Researchers from Ohio State University have pinpointed a tiny piece of RNA that plays a large role in embryonic tissue formation. Understanding such small, often overlooked pieces can help illuminate the biological processes of the earliest stages of life.
In an embryo, there are specific genes that are activated and deactivated in an oscillating pattern in order to create new tissue. The timing of this oscillation is crucial: if the rhythm is off by just a minuscule margin, the tissue will form with defects or perhaps not at all. This is where a single segment of RNA called microRNA comes into play.

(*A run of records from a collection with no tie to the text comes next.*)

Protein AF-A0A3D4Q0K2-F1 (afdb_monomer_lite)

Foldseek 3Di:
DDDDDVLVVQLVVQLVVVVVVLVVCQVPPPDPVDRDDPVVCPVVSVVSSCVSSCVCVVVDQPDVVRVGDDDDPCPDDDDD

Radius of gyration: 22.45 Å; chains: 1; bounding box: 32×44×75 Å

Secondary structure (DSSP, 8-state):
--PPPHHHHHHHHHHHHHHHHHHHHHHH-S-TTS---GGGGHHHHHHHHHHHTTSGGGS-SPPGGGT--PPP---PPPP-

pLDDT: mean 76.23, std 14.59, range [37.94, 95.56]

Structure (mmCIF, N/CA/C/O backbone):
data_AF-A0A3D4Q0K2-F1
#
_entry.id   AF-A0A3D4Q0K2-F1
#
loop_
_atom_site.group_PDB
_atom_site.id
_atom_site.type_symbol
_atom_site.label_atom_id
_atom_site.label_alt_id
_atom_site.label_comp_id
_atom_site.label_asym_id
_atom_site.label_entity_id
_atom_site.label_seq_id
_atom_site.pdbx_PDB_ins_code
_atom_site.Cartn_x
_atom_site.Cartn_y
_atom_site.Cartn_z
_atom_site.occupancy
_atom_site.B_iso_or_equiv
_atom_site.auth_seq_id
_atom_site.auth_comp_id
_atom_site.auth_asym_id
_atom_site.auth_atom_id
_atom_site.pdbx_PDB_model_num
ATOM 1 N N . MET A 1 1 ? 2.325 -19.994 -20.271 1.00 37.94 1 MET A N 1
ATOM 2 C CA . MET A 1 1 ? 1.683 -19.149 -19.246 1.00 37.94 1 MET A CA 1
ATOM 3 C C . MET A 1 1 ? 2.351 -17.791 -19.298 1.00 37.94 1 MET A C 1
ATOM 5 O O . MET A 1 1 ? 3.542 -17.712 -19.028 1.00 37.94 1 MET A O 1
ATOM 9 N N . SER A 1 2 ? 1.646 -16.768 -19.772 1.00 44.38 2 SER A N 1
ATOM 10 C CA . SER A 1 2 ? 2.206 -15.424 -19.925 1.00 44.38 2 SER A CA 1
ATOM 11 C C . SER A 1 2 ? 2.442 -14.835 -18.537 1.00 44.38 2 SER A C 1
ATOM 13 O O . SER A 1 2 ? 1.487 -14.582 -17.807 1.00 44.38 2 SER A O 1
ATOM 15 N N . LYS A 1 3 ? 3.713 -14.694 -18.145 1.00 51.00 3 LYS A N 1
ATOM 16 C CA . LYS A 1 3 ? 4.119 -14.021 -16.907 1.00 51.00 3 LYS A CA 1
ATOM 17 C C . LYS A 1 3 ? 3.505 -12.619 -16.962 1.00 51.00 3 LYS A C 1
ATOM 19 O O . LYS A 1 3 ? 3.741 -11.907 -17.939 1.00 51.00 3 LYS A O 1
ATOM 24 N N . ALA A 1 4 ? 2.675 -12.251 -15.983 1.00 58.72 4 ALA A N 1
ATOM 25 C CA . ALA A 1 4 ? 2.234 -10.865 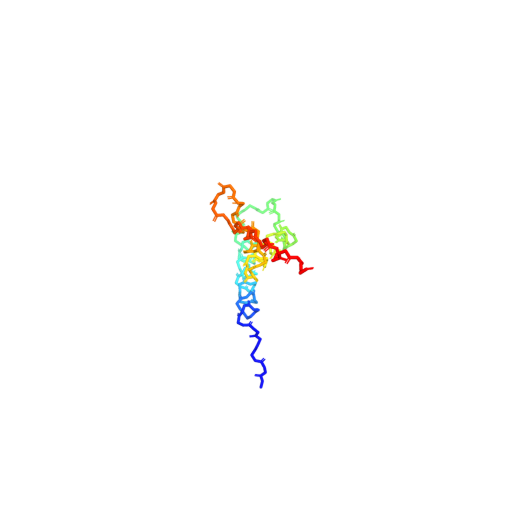-15.861 1.00 58.72 4 ALA A CA 1
ATOM 26 C C . ALA A 1 4 ? 3.487 -9.972 -15.911 1.00 58.72 4 ALA A C 1
ATOM 28 O O . 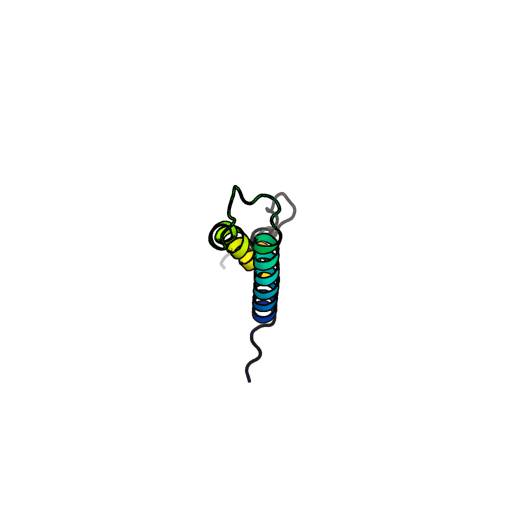ALA A 1 4 ? 4.519 -10.378 -15.360 1.00 58.72 4 ALA A O 1
ATOM 29 N N . PRO A 1 5 ? 3.446 -8.819 -16.604 1.00 70.12 5 PRO A N 1
ATOM 30 C CA . PRO A 1 5 ? 4.602 -7.935 -16.677 1.00 70.12 5 PRO A CA 1
ATOM 31 C C . PRO A 1 5 ? 5.096 -7.683 -15.252 1.00 70.12 5 PRO A C 1
ATOM 33 O O . PRO A 1 5 ? 4.285 -7.448 -14.361 1.00 70.12 5 PRO A O 1
ATOM 36 N N . GLU A 1 6 ? 6.401 -7.810 -15.008 1.00 73.44 6 GLU A N 1
ATOM 37 C CA . GLU A 1 6 ? 6.967 -7.921 -13.649 1.00 73.44 6 GLU A CA 1
ATOM 38 C C . GLU A 1 6 ? 6.539 -6.768 -12.725 1.00 73.44 6 GLU A C 1
ATOM 40 O O . GLU A 1 6 ? 6.325 -6.972 -11.533 1.00 73.44 6 GLU A O 1
ATOM 45 N N . LYS A 1 7 ? 6.284 -5.590 -13.307 1.00 70.44 7 LYS A N 1
ATOM 46 C CA . LYS A 1 7 ? 5.708 -4.416 -12.635 1.00 70.44 7 LYS A CA 1
ATOM 47 C C . LYS A 1 7 ? 4.305 -4.656 -12.063 1.00 70.44 7 LYS A C 1
ATOM 49 O O . LYS A 1 7 ? 4.009 -4.210 -10.965 1.00 70.44 7 LYS A O 1
ATOM 54 N N . VAL A 1 8 ? 3.444 -5.378 -12.779 1.00 78.12 8 VAL A N 1
ATOM 55 C CA . VAL A 1 8 ? 2.089 -5.726 -12.320 1.00 78.12 8 VAL A CA 1
ATOM 56 C C . VAL A 1 8 ? 2.148 -6.748 -11.192 1.00 78.12 8 VAL A C 1
ATOM 58 O O . VAL A 1 8 ? 1.439 -6.593 -10.205 1.00 78.12 8 VAL A O 1
ATOM 61 N N . ALA A 1 9 ? 3.020 -7.756 -11.296 1.00 83.62 9 ALA A N 1
ATOM 62 C CA . ALA A 1 9 ? 3.212 -8.724 -10.216 1.00 83.62 9 ALA A CA 1
ATOM 63 C C . ALA A 1 9 ? 3.716 -8.039 -8.933 1.00 83.62 9 ALA A C 1
ATOM 65 O O . ALA A 1 9 ? 3.182 -8.286 -7.854 1.00 83.62 9 ALA A O 1
ATOM 66 N N . PHE A 1 10 ? 4.674 -7.119 -9.069 1.00 84.19 10 PHE A N 1
ATOM 67 C CA . PHE A 1 10 ? 5.160 -6.300 -7.962 1.00 84.19 10 PHE A CA 1
ATOM 68 C C . PHE A 1 10 ? 4.057 -5.413 -7.365 1.00 84.19 10 PHE A C 1
ATOM 70 O O . PHE A 1 10 ? 3.854 -5.421 -6.154 1.00 84.19 10 PHE A O 1
ATOM 77 N N . ALA A 1 11 ? 3.285 -4.704 -8.193 1.00 84.19 11 ALA A N 1
ATOM 78 C CA . ALA A 1 11 ? 2.182 -3.866 -7.721 1.00 84.19 11 ALA A CA 1
ATOM 79 C C . ALA A 1 11 ? 1.097 -4.668 -6.982 1.00 84.19 11 ALA A C 1
ATOM 81 O O . ALA A 1 11 ? 0.554 -4.203 -5.980 1.00 84.19 11 ALA A O 1
ATOM 82 N N . MET A 1 12 ? 0.808 -5.889 -7.439 1.00 86.81 12 MET A N 1
ATOM 83 C CA . MET A 1 12 ? -0.099 -6.804 -6.743 1.00 86.81 12 MET A CA 1
ATOM 84 C C . MET A 1 12 ? 0.452 -7.224 -5.376 1.00 86.81 12 MET A C 1
ATOM 86 O O . MET A 1 12 ? -0.295 -7.215 -4.398 1.00 86.81 12 MET A O 1
ATOM 90 N N . GLU A 1 13 ? 1.742 -7.557 -5.288 1.00 91.06 13 GLU A N 1
ATOM 91 C CA . GLU A 1 13 ? 2.384 -7.917 -4.018 1.00 91.06 13 GLU A CA 1
ATOM 92 C C . GLU A 1 13 ? 2.365 -6.746 -3.028 1.00 91.06 13 GLU A C 1
ATOM 94 O O . GLU A 1 13 ? 1.998 -6.919 -1.865 1.00 91.06 13 GLU A O 1
ATOM 99 N N . VAL A 1 14 ? 2.689 -5.539 -3.496 1.00 89.06 14 VAL A N 1
ATOM 100 C CA . VAL A 1 14 ? 2.638 -4.316 -2.685 1.00 89.06 14 VAL A CA 1
ATOM 101 C C . VAL A 1 14 ? 1.226 -4.075 -2.150 1.00 89.06 14 VAL A C 1
ATOM 103 O O . VAL A 1 14 ? 1.056 -3.831 -0.956 1.00 89.06 14 VAL A O 1
ATOM 106 N N . ASN A 1 15 ? 0.205 -4.210 -3.000 1.00 89.31 15 ASN A N 1
ATOM 107 C CA . ASN A 1 15 ? -1.189 -4.066 -2.584 1.00 89.31 15 ASN A CA 1
ATOM 108 C C . ASN A 1 15 ? -1.585 -5.122 -1.534 1.00 89.31 15 ASN A C 1
ATOM 110 O O . ASN A 1 15 ? -2.333 -4.805 -0.615 1.00 89.31 15 ASN A O 1
ATOM 114 N N . SER A 1 16 ? -1.093 -6.362 -1.645 1.00 91.31 16 SER A N 1
ATOM 115 C CA . SER A 1 16 ? -1.345 -7.409 -0.642 1.00 91.31 16 SER A CA 1
ATOM 116 C C . SER A 1 16 ? -0.762 -7.031 0.718 1.00 91.31 16 SER A C 1
ATOM 118 O O . SER A 1 16 ? -1.480 -7.024 1.714 1.00 91.31 16 SER A O 1
ATOM 120 N N . LYS A 1 17 ? 0.516 -6.633 0.756 1.00 94.31 17 LYS A N 1
ATOM 121 C CA . LYS A 1 17 ? 1.192 -6.266 2.010 1.00 94.31 17 LYS A CA 1
ATOM 122 C C . LYS A 1 17 ? 0.579 -5.028 2.659 1.00 94.31 17 LYS A C 1
ATOM 124 O O . LYS A 1 17 ? 0.483 -4.958 3.881 1.00 94.31 17 LYS A O 1
ATOM 129 N N . LEU A 1 18 ? 0.142 -4.061 1.853 1.00 93.44 18 LEU A N 1
ATOM 130 C CA . LEU A 1 18 ? -0.546 -2.877 2.361 1.00 93.44 18 LEU A CA 1
ATOM 131 C C . LEU A 1 18 ? -1.894 -3.238 2.998 1.00 93.44 18 LEU A C 1
ATOM 133 O O . LEU A 1 18 ? -2.228 -2.705 4.051 1.00 93.44 18 LEU A O 1
ATOM 137 N N . ASN A 1 19 ? -2.643 -4.170 2.405 1.00 92.69 19 ASN A N 1
ATOM 138 C CA . ASN A 1 19 ? -3.901 -4.640 2.984 1.00 92.69 19 ASN A CA 1
ATOM 139 C C . ASN A 1 19 ? -3.691 -5.319 4.341 1.00 92.69 19 ASN A C 1
ATOM 141 O O . ASN A 1 19 ? -4.426 -5.023 5.279 1.00 92.69 19 ASN A O 1
ATOM 145 N N . GLU A 1 20 ? -2.675 -6.177 4.455 1.00 95.56 20 GLU A N 1
ATOM 146 C CA . GLU A 1 20 ? -2.309 -6.823 5.723 1.00 95.56 20 GLU A CA 1
ATOM 147 C C . GLU A 1 20 ? -1.941 -5.784 6.795 1.00 95.56 20 GLU A C 1
ATOM 149 O O . GLU A 1 20 ? -2.367 -5.887 7.945 1.00 95.56 20 GLU A O 1
ATOM 154 N N . LEU A 1 21 ? -1.205 -4.734 6.414 1.00 94.62 21 LEU A N 1
ATOM 155 C CA . LEU A 1 21 ? -0.869 -3.633 7.316 1.00 94.62 21 LEU A CA 1
ATOM 156 C C . LEU A 1 21 ? -2.115 -2.859 7.774 1.00 94.62 21 LEU A C 1
ATOM 158 O O . LEU A 1 21 ? -2.231 -2.539 8.955 1.00 94.62 21 LEU A O 1
ATOM 162 N N . ILE A 1 22 ? -3.046 -2.559 6.864 1.00 93.50 22 ILE A N 1
ATOM 163 C CA . ILE A 1 22 ? -4.295 -1.854 7.193 1.00 93.50 22 ILE A CA 1
ATOM 164 C C . ILE A 1 22 ? -5.135 -2.681 8.168 1.00 93.50 22 ILE A C 1
ATOM 166 O O . ILE A 1 22 ? -5.633 -2.143 9.156 1.00 93.50 22 ILE A O 1
ATOM 170 N N . GLU A 1 23 ? -5.263 -3.988 7.934 1.00 93.50 23 GLU A N 1
ATOM 171 C CA . GLU A 1 23 ? -5.958 -4.887 8.860 1.00 93.50 23 GLU A CA 1
ATOM 172 C C . GLU A 1 23 ? -5.306 -4.868 10.242 1.00 93.50 23 GLU A C 1
ATOM 174 O O . GLU A 1 23 ? -5.991 -4.654 11.244 1.00 93.50 23 GLU A O 1
ATOM 179 N N . TRP A 1 24 ? -3.977 -4.958 10.293 1.00 94.50 24 TRP A N 1
ATOM 180 C CA . TRP A 1 24 ? -3.243 -4.865 11.547 1.00 94.50 24 TRP A CA 1
ATOM 181 C C . TRP A 1 24 ? -3.483 -3.531 12.276 1.00 94.50 24 TRP A C 1
ATOM 183 O O . TRP A 1 24 ? -3.690 -3.531 13.490 1.00 94.50 24 TRP A O 1
ATOM 193 N N . ILE A 1 25 ? -3.514 -2.395 11.568 1.00 92.94 25 ILE A N 1
ATOM 194 C CA . ILE A 1 25 ? -3.781 -1.067 12.156 1.00 92.94 25 ILE A CA 1
ATOM 195 C C . ILE A 1 25 ? -5.188 -0.992 12.765 1.00 92.94 25 ILE A C 1
ATOM 197 O O . ILE A 1 25 ? -5.360 -0.441 13.859 1.00 92.94 25 ILE A O 1
ATOM 201 N N . ILE A 1 26 ? -6.188 -1.534 12.065 1.00 91.00 26 ILE A N 1
ATOM 202 C CA . ILE A 1 26 ? -7.581 -1.551 12.527 1.00 91.00 26 ILE A CA 1
ATOM 203 C C . ILE A 1 26 ? -7.699 -2.401 13.799 1.00 91.00 26 ILE A C 1
ATOM 205 O O . ILE A 1 26 ? -8.332 -1.979 14.768 1.00 91.00 26 ILE A O 1
ATOM 209 N N . GLU A 1 27 ? -7.046 -3.563 13.836 1.00 91.12 27 GLU A N 1
ATOM 210 C CA . GLU A 1 27 ? -7.082 -4.475 14.985 1.00 91.12 27 GLU A CA 1
ATOM 211 C C . GLU A 1 27 ? -6.316 -3.949 16.207 1.00 91.12 27 GLU A C 1
ATOM 213 O O . GLU A 1 27 ? -6.756 -4.128 17.345 1.00 91.12 27 GLU A O 1
ATOM 218 N N . ASN A 1 28 ? -5.176 -3.289 15.985 1.00 91.75 28 ASN A N 1
ATOM 219 C CA . ASN A 1 28 ? -4.247 -2.888 17.047 1.00 91.75 28 ASN A CA 1
ATOM 220 C C . ASN A 1 28 ? -4.415 -1.427 17.479 1.00 91.75 28 ASN A C 1
ATOM 222 O O . ASN A 1 28 ? -3.640 -0.925 18.296 1.00 91.75 28 ASN A O 1
ATOM 226 N N . THR A 1 29 ? -5.431 -0.731 16.964 1.00 86.81 29 THR A N 1
ATOM 227 C CA . THR A 1 29 ? -5.699 0.655 17.339 1.00 86.81 29 THR A CA 1
ATOM 228 C C . THR A 1 29 ? -6.043 0.766 18.832 1.00 86.81 29 THR A C 1
ATOM 230 O O . THR A 1 29 ? -7.035 0.194 19.295 1.00 86.81 29 THR A O 1
ATOM 233 N N . PRO A 1 30 ? -5.266 1.537 19.622 1.00 86.00 30 PRO A N 1
ATOM 234 C CA . PRO A 1 30 ? -5.494 1.661 21.062 1.00 86.00 30 PRO A CA 1
ATOM 235 C C . PRO A 1 30 ? -6.742 2.497 21.381 1.00 86.00 30 PRO A C 1
ATOM 237 O O . PRO A 1 30 ? -7.353 2.342 22.440 1.00 86.00 30 PRO A O 1
ATOM 240 N N . ASN A 1 31 ? -7.136 3.396 20.474 1.00 83.00 31 ASN A N 1
ATOM 241 C CA . ASN A 1 31 ? -8.228 4.334 20.688 1.00 83.00 31 ASN A CA 1
ATOM 242 C C . ASN A 1 31 ? -9.532 3.853 20.043 1.00 83.00 31 ASN A C 1
ATOM 244 O O . ASN A 1 31 ? -9.831 4.174 18.898 1.00 83.00 31 ASN A O 1
ATOM 248 N N . LYS A 1 32 ? -10.371 3.167 20.823 1.00 70.00 32 LYS A N 1
ATOM 249 C CA . LYS A 1 32 ? -11.677 2.673 20.352 1.00 70.00 32 LYS A CA 1
ATOM 250 C C . LYS A 1 32 ? -12.731 3.764 20.111 1.00 70.00 32 LYS A C 1
ATOM 252 O O . LYS A 1 32 ? -13.819 3.445 19.645 1.00 70.00 32 LYS A O 1
ATOM 257 N N . LYS A 1 33 ? -12.458 5.038 20.438 1.00 71.50 33 LYS A N 1
ATOM 258 C CA . LYS A 1 33 ? -13.400 6.141 20.150 1.00 71.50 33 LYS A CA 1
ATOM 259 C C . LYS A 1 33 ? -13.481 6.480 18.666 1.00 71.50 33 LYS A C 1
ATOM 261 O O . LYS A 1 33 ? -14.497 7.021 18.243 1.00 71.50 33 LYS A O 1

MicroRNA do not produce proteins by themselves, but rather have smaller functions that can usually be carried out by binding to a gene or protein.

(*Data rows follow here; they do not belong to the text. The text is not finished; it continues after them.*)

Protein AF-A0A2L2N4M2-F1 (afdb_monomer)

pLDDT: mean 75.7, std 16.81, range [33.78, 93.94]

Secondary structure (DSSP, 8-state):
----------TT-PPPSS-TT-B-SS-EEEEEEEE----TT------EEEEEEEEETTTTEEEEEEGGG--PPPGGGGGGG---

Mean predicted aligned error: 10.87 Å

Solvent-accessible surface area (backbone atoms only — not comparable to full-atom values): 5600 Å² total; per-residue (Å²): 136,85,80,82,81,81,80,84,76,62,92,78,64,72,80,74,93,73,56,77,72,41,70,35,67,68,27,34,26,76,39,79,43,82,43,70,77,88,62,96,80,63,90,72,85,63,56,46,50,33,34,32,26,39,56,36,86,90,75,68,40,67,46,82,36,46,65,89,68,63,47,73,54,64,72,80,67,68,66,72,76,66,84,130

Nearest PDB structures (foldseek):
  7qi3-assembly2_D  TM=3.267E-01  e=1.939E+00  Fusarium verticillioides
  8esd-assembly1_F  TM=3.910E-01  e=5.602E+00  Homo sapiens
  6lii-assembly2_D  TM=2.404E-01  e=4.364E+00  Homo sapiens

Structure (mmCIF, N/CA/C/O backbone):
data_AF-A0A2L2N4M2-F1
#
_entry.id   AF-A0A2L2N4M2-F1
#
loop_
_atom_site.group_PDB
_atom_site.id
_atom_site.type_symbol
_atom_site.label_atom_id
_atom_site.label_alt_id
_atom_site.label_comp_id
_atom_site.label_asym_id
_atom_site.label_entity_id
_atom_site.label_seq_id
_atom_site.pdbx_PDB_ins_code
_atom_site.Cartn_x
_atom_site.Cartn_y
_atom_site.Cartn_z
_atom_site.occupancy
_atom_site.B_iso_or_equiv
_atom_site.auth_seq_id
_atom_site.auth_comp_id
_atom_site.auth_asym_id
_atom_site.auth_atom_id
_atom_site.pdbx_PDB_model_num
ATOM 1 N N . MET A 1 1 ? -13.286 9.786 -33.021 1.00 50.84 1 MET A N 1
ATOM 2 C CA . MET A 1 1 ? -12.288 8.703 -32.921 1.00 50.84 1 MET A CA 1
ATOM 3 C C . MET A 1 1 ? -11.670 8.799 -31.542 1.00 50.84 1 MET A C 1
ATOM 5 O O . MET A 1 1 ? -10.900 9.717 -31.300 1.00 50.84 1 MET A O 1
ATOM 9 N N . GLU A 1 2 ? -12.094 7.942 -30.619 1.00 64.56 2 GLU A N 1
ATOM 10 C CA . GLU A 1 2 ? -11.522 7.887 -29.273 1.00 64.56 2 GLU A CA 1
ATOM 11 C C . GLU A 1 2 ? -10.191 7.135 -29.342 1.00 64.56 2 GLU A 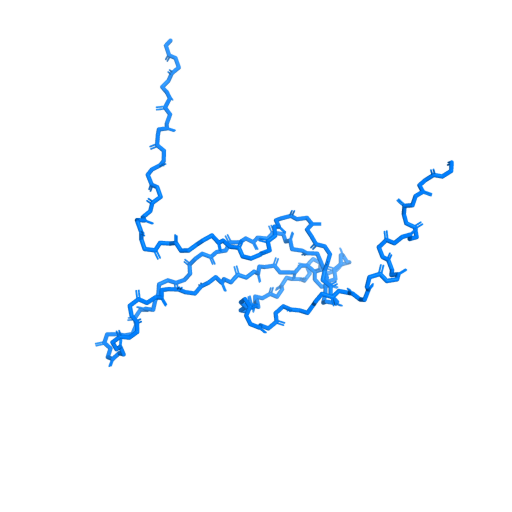C 1
ATOM 13 O O . GLU A 1 2 ? -10.120 6.021 -29.859 1.00 64.56 2 GLU A O 1
ATOM 18 N N . THR A 1 3 ? -9.108 7.760 -28.889 1.00 65.12 3 THR A N 1
ATOM 19 C CA . THR A 1 3 ? -7.794 7.117 -28.833 1.00 65.12 3 THR A CA 1
ATOM 20 C C . THR A 1 3 ? -7.769 6.168 -27.641 1.00 65.12 3 THR A C 1
ATOM 22 O O . THR A 1 3 ? -7.670 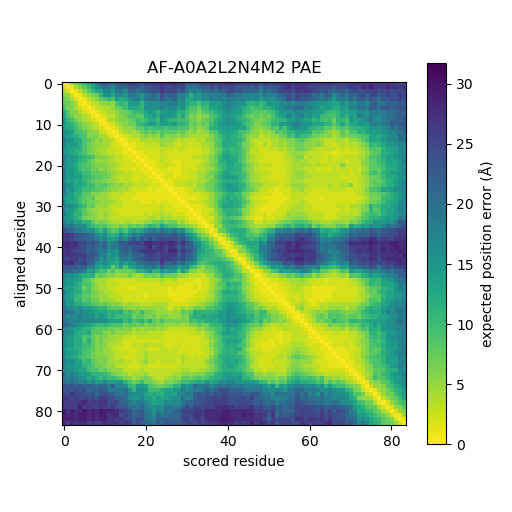6.621 -26.498 1.00 65.12 3 THR A O 1
ATOM 25 N N . SER A 1 4 ? -7.850 4.860 -27.889 1.00 72.69 4 SER A N 1
ATOM 26 C CA . SER A 1 4 ? -7.577 3.854 -26.863 1.00 72.69 4 SER A CA 1
ATOM 27 C C . SER A 1 4 ? -6.147 4.038 -26.359 1.00 72.69 4 SER A C 1
ATOM 29 O O . SER A 1 4 ? -5.179 3.785 -27.076 1.00 72.69 4 SER A O 1
ATOM 31 N N . LYS A 1 5 ? -6.002 4.523 -25.126 1.00 73.62 5 LYS A N 1
ATOM 32 C CA . LYS A 1 5 ? -4.704 4.594 -24.456 1.00 73.62 5 LYS A CA 1
ATOM 33 C C . LYS A 1 5 ? -4.350 3.194 -23.970 1.00 73.62 5 LYS A C 1
ATOM 35 O O . LYS A 1 5 ? -4.932 2.708 -23.006 1.00 73.62 5 LYS A O 1
ATOM 40 N N . VAL A 1 6 ? -3.412 2.548 -24.654 1.00 77.94 6 VAL A N 1
ATOM 41 C CA . VAL A 1 6 ? -2.818 1.292 -24.192 1.00 77.94 6 VAL A CA 1
ATOM 42 C C . VAL A 1 6 ? -1.729 1.646 -23.188 1.00 77.94 6 VAL A C 1
ATOM 44 O O . VAL A 1 6 ? -0.750 2.305 -23.532 1.00 77.94 6 VAL A O 1
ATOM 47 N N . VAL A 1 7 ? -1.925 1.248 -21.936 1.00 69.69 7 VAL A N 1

A strand of RNA, and also a visual aid to picture the oscillation of the gene mentioned above.
Courtesy of Wikimedia Commons and Sponk.
In this case, the microRNA mir-125a-5p turns off the oscillating genes at the perfect time to form tissues properly. In this way, it acts like a genetic “timer”: ensuring that the genes are only active for exactly as long as they need to be. The novelty of the Ohio study is the discovery that such a small player can cause such a large effect in the ultimate result. As OSU professor of molecular genetics Susan Cole says in a recent OSU article,
“It’s a big deal to find that a single interaction between a microRNA and its target has this very profound effect when you interfere with its function…There are very few cases where interfering with just one microRNA during development can make this much of a difference.”
In fact, microRNAs were once treated as useless debris in the genetic field. It is only due to recent research that their power in tissue production is being realized. The tissue produced in this particular study is categorized as somites. Somites (pictured left, courtesy of Wikimedia Commons) are segments of tissue present in every vertebrate that ultimately form ribs, vertebrae, and muscle. Thus a defect caused by the malfunction or absence of mir-125a-5p has serious implications down the road.
Painting a clearer picture of how such microRNA work will assist in developing prevention treatment for human conditions caused by a malfunction in embryonic development. In addition, diseases passed through the gene studied here may have potential to be altered or deleted with the proper and precise use of microRNA.